All Fusarium spp. were considered pathogenic to pecan. The first typical symptoms of the disease, such as yellowing and withering of some leaves, started at 75 days after inoculation (Figure 2 - A). After 10 days, the symptoms progressed to marginal necrosis, drought and leaf fall, and death of some plants, characterizing the disease's progression (Figure 2 - B, C and D). The VN2 isolate from the municipality of Vila Nova do Sul - RS, was the first to cause symptoms, causing leaf dryness and subsequent death of all plants. After five days, leaf symptoms expressed by the plants inoculated with the PAN2, S4 and VN3 isolates were observed, whereas the PAN3 isolate, in addition to severe leaf symptoms, also caused the death of all plants.

At 120 days, the final evaluation of the symptoms was performed by performing a longitudinal cut in the plants where the darkening of the tissues was observed in at least one of the replicates inoculated with each isolate (Figure 2 - E). Subsequently, the pathogens were isolated from symptomatic tissues, completing Koch's postulates.

Regarding the severity of the disease, the isolate from the municipality of Santana do Livramento (SL) was considered the least aggressive, causing only leaf symptoms in three of the four inoculated repetitions and severe leaf symptoms accompanied by darkening of vascular tissues in only one plant, reaching 2.5 on the disease severity scale and not significantly differing from the control treatment, which reached a score of 1, corresponding to no symptoms (Table 2). The other isolates differed significantly from the control treatment, with the PAN1, PAN2, S1 and VN3 isolates having an average score ranging from 3.25 to 3.75, while the other isolates reached scores between 4 and 5 on the scale. Severity, which corresponds to the manifestation of severe leaf symptoms and tissue darkening until the death of plants (Table 2).

For the morphophysiological characterization of Fusarium spp., evaluating mycelial growth, differences were found between the isolates, with isolate S2 being the one that obtained the fastest mycelial growth, completely reaching the size of the Petri dish on the seventh day of incubation. The isolate also had the highest daily mycelial growth rate, reaching 11.43 mm / day. On the other hand, the S5 isolate showed the lowest mycelial growth after seven days of incubation, reaching 40.03 mm, in addition to the lowest M.G.R, reaching 5.72 mm / day (Table 3). The color of the aerial mycelium of the isolates varied between white, reddish yellow and light pink, while the color of the colonies varied between shades of yellow, pink and red (Figure 3).

As for sporulation, the GUA isolate was the one that stood out the most, as it obtained an average of 27.00 x 10⁶ spores / mL (Table 4). In contrast, isolate S2 did not produce spores in PDA medium (Table 4). As for the sizing of reproductive structures, the analyzed isolates showed variation in the size of macro and microconidia (Figure 4). The length of the macroconidia oscillated between 5.85 μm in the VN2 isolate and 17.13 μm for the S5 isolate. The width varied between 1.02 μm obtained by the GUA isolate to 2.73 μm, expressed by the VN3 isolate. The number of septa varied from 1 to 3, in the vast majority of isolates (Table 4).
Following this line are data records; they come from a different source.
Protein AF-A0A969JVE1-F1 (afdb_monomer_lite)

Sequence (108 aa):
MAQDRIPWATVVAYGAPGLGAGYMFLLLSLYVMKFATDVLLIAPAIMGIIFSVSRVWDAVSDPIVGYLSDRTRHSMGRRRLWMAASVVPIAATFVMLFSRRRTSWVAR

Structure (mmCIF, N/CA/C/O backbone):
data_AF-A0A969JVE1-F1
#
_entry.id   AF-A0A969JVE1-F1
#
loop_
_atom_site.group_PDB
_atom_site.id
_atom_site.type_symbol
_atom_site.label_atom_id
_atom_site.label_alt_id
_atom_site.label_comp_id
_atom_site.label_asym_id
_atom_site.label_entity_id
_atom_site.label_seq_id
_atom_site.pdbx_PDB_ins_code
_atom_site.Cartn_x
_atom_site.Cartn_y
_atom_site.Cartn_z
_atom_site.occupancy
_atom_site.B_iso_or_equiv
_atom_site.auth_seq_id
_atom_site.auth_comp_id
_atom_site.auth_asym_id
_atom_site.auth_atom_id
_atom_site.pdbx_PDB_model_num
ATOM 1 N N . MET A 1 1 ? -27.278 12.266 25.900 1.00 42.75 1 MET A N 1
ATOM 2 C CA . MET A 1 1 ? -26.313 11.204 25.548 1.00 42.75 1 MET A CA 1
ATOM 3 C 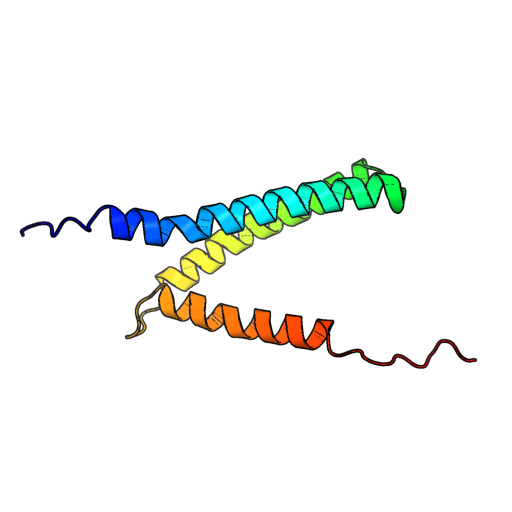C . MET A 1 1 ? -24.930 11.821 25.648 1.00 42.75 1 MET A C 1
ATOM 5 O O . MET A 1 1 ? -24.594 12.648 24.812 1.00 42.75 1 MET A O 1
ATOM 9 N N . ALA A 1 2 ? -24.205 11.562 26.739 1.00 47.50 2 ALA A N 1
ATOM 10 C CA . ALA A 1 2 ? -22.847 12.070 26.899 1.00 47.50 2 ALA A CA 1
ATOM 11 C C . ALA A 1 2 ? -21.973 11.403 25.830 1.00 47.50 2 ALA A C 1
ATOM 13 O O . ALA A 1 2 ? -21.848 10.184 25.797 1.00 47.50 2 ALA A O 1
AT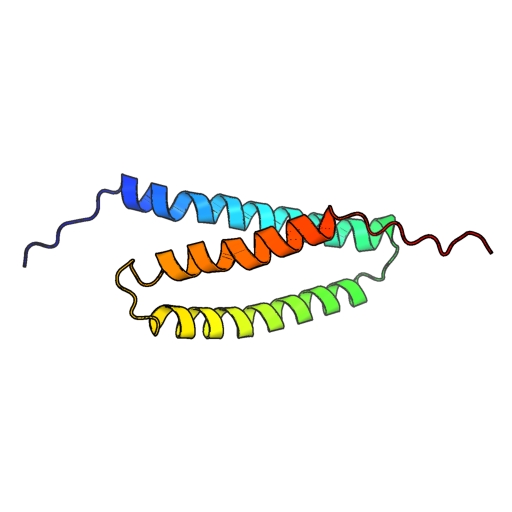OM 14 N N . GLN A 1 3 ? -21.469 12.200 24.891 1.00 58.25 3 GLN A N 1
ATOM 15 C CA . GLN A 1 3 ? -20.537 11.741 23.873 1.00 58.25 3 GLN A CA 1
ATOM 16 C C . GLN A 1 3 ? -19.223 11.408 24.587 1.00 58.25 3 GLN A C 1
ATOM 18 O O . GLN A 1 3 ? -18.450 12.324 24.873 1.00 58.25 3 GLN A O 1
ATOM 23 N N . ASP A 1 4 ? -18.978 10.134 24.895 1.00 67.81 4 ASP A N 1
ATOM 24 C CA . ASP A 1 4 ? -17.667 9.674 25.356 1.00 67.81 4 ASP A CA 1
ATOM 25 C C . ASP A 1 4 ? -16.640 10.024 24.275 1.00 67.81 4 ASP A C 1
ATOM 27 O O . ASP A 1 4 ? -16.548 9.392 23.218 1.00 67.81 4 ASP A O 1
ATOM 31 N N . ARG A 1 5 ? -15.917 11.127 24.489 1.00 71.19 5 ARG A N 1
ATOM 32 C CA . ARG A 1 5 ? -14.889 11.587 23.563 1.00 71.19 5 ARG A CA 1
ATOM 33 C C . ARG A 1 5 ? -13.725 10.614 23.658 1.00 71.19 5 ARG A C 1
ATOM 35 O O . ARG A 1 5 ? -13.071 10.509 24.690 1.00 71.19 5 ARG A O 1
ATOM 42 N N . ILE A 1 6 ? -13.478 9.909 22.562 1.00 81.94 6 ILE A N 1
ATOM 43 C CA . ILE A 1 6 ? -12.341 9.001 22.412 1.00 81.94 6 ILE A CA 1
ATOM 44 C C . ILE A 1 6 ? -11.045 9.768 22.727 1.00 81.94 6 ILE A C 1
ATOM 46 O O . ILE A 1 6 ? -10.837 10.846 22.159 1.00 81.94 6 ILE A O 1
ATOM 50 N N . PRO A 1 7 ? -10.171 9.254 23.611 1.00 86.88 7 PRO A N 1
ATOM 51 C CA . PRO A 1 7 ? -8.936 9.940 23.954 1.00 86.88 7 PRO A CA 1
ATOM 52 C C . PRO A 1 7 ? -8.054 10.091 22.713 1.00 86.88 7 PRO A C 1
ATOM 54 O O . PRO A 1 7 ? -7.920 9.166 21.907 1.00 86.88 7 PRO A O 1
ATOM 57 N N . TRP A 1 8 ? -7.422 11.257 22.572 1.00 84.50 8 TRP A N 1
ATOM 58 C CA . TRP A 1 8 ? -6.583 11.607 21.420 1.00 84.50 8 TRP A CA 1
ATOM 59 C C . TRP A 1 8 ? -5.483 10.566 21.155 1.00 84.50 8 TRP A C 1
ATOM 61 O O . TRP A 1 8 ? -5.174 10.272 20.005 1.00 84.50 8 TRP A O 1
ATOM 71 N N . ALA A 1 9 ? -4.963 9.931 22.210 1.00 85.44 9 ALA A N 1
ATOM 72 C CA . ALA A 1 9 ? -3.982 8.857 22.111 1.00 85.44 9 ALA A CA 1
ATOM 73 C C . ALA A 1 9 ? -4.513 7.641 21.330 1.00 85.44 9 ALA A C 1
ATOM 75 O O . ALA A 1 9 ? -3.771 7.035 20.564 1.00 85.44 9 ALA A O 1
ATOM 76 N N . THR A 1 10 ? -5.803 7.306 21.459 1.00 83.62 10 THR A N 1
ATOM 77 C CA . THR A 1 10 ? -6.426 6.219 20.680 1.00 83.62 10 THR A CA 1
ATOM 78 C C . THR A 1 10 ? -6.573 6.603 19.212 1.00 83.62 10 THR A C 1
ATOM 80 O O . THR A 1 10 ? -6.355 5.769 18.339 1.00 83.62 10 THR A O 1
ATOM 83 N N . VAL A 1 11 ? -6.890 7.867 18.925 1.00 83.12 11 VAL A N 1
ATOM 84 C CA . VAL A 1 11 ? -6.980 8.376 17.547 1.00 83.12 11 VAL A CA 1
ATOM 85 C C . VAL A 1 11 ? -5.612 8.318 16.866 1.00 83.12 11 VAL A C 1
ATOM 87 O O . VAL A 1 11 ? -5.497 7.801 15.755 1.00 83.12 11 VAL A O 1
ATOM 90 N N . VAL A 1 12 ? -4.562 8.773 17.556 1.00 85.00 12 VAL A N 1
ATOM 91 C CA . VAL A 1 12 ? -3.183 8.725 17.052 1.00 85.00 12 VAL A CA 1
ATOM 92 C C . VAL A 1 12 ? -2.703 7.281 16.897 1.00 85.00 12 VAL A C 1
ATOM 94 O O . VAL A 1 12 ? -2.185 6.934 15.840 1.00 85.00 12 VAL A O 1
ATOM 97 N N . ALA A 1 13 ? -2.927 6.413 17.888 1.00 83.69 13 ALA A N 1
ATOM 98 C CA . ALA A 1 13 ? -2.544 5.002 17.812 1.00 83.69 13 ALA A CA 1
ATOM 99 C C . ALA A 1 13 ? -3.271 4.251 16.684 1.00 83.69 13 ALA A C 1
ATOM 101 O O . ALA A 1 13 ? -2.683 3.380 16.049 1.00 83.69 13 ALA A O 1
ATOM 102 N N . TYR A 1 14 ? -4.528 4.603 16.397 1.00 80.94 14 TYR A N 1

For microconidia, the length varied between 2.29 μm of the VN2 isolate to 5.26 μm for the PAN1 isolate. The width oscillated between 0.85 and 1.76 μm expressed by the conidia of isolates SSP1 and VN3, respectively (Table 4). In addition, it is worth noting that the S4 isolate, when grown in clove-leaf agar culture medium, did not present macroconidia, whereas the SSP2 and VN4 isolates did not express the presence of microconidia (Table 4). The S2 isolate did not produce spores in the culture medium. The microconidia of all isolates had a reniform shape. The production of chlamydospores and sporodochia also varied among the isolates. The sporodochia when present, showed a cream, yellow or orange color (Table 4).

After the characterization of the isolates, the data related to sporulation, mycelial growth (M.G.R), length and width of macro and microconidia were submitted to the UPGMA clustering method and through the constructed dendrogram, the isolates were grouped by similarity between the means of the characters. Looking at the dendrogram (Figure 5), it can be seen at 55% of dissimilarity, the formation of six large groups. Group 2 also presented isolates with less than 40% dissimilarity. Group 3, however, is composed only of isolate S4, which possibly had characteristics that distinguished it from the others.

The fourth group allocated isolates with dissimilarity greater than 50%, in this case, the S5 isolate seems to have characteristics that differentiate it from the other isolates in the group, however, the isolate still remains in the same clade, considering that the objective of the analysis is define groups of isolates. The group 5 isolates also showed similarity, with a percentage of dissimilarity below 20%, but dissimilarity greater than 80% when compared to the other groups. The S2 isolate, belonging to the sixth group, was completely different from the other isolates, with 100% dissimilarity.

In addition to segregating isolates into groups, the UPGMA method also provides the relative contribution of the characters to the divergence between isolates. Thus, it was observed that sporulation was the most influential characteristic in the differentiation of the isolates, contributing with 58.12%, followed by the length of the macroconidia, responsible for 35.98%, while the other characters hardly influenced the grouping.

After performing the morphophysiological characterization, one isolate from each group generated by the UPGMA (S1, S2, S4, SL, VN4 and VN6) was randomly selected for molecular identification (Figure 6). Thus, it was observed that the S1 and VN6 isolates were associated with Fusarium oxysporum, although they were allocated in different clades, which demonstrates a certain genetic divergence between them. This distinction was also verified during the analysis of morphophysiological characteristics, which separated the isolates into different groups. The VN6 isolate was allocated to a 74% bootstrap clade, while the S1 isolate was grouped into a 68% bootstrap clade.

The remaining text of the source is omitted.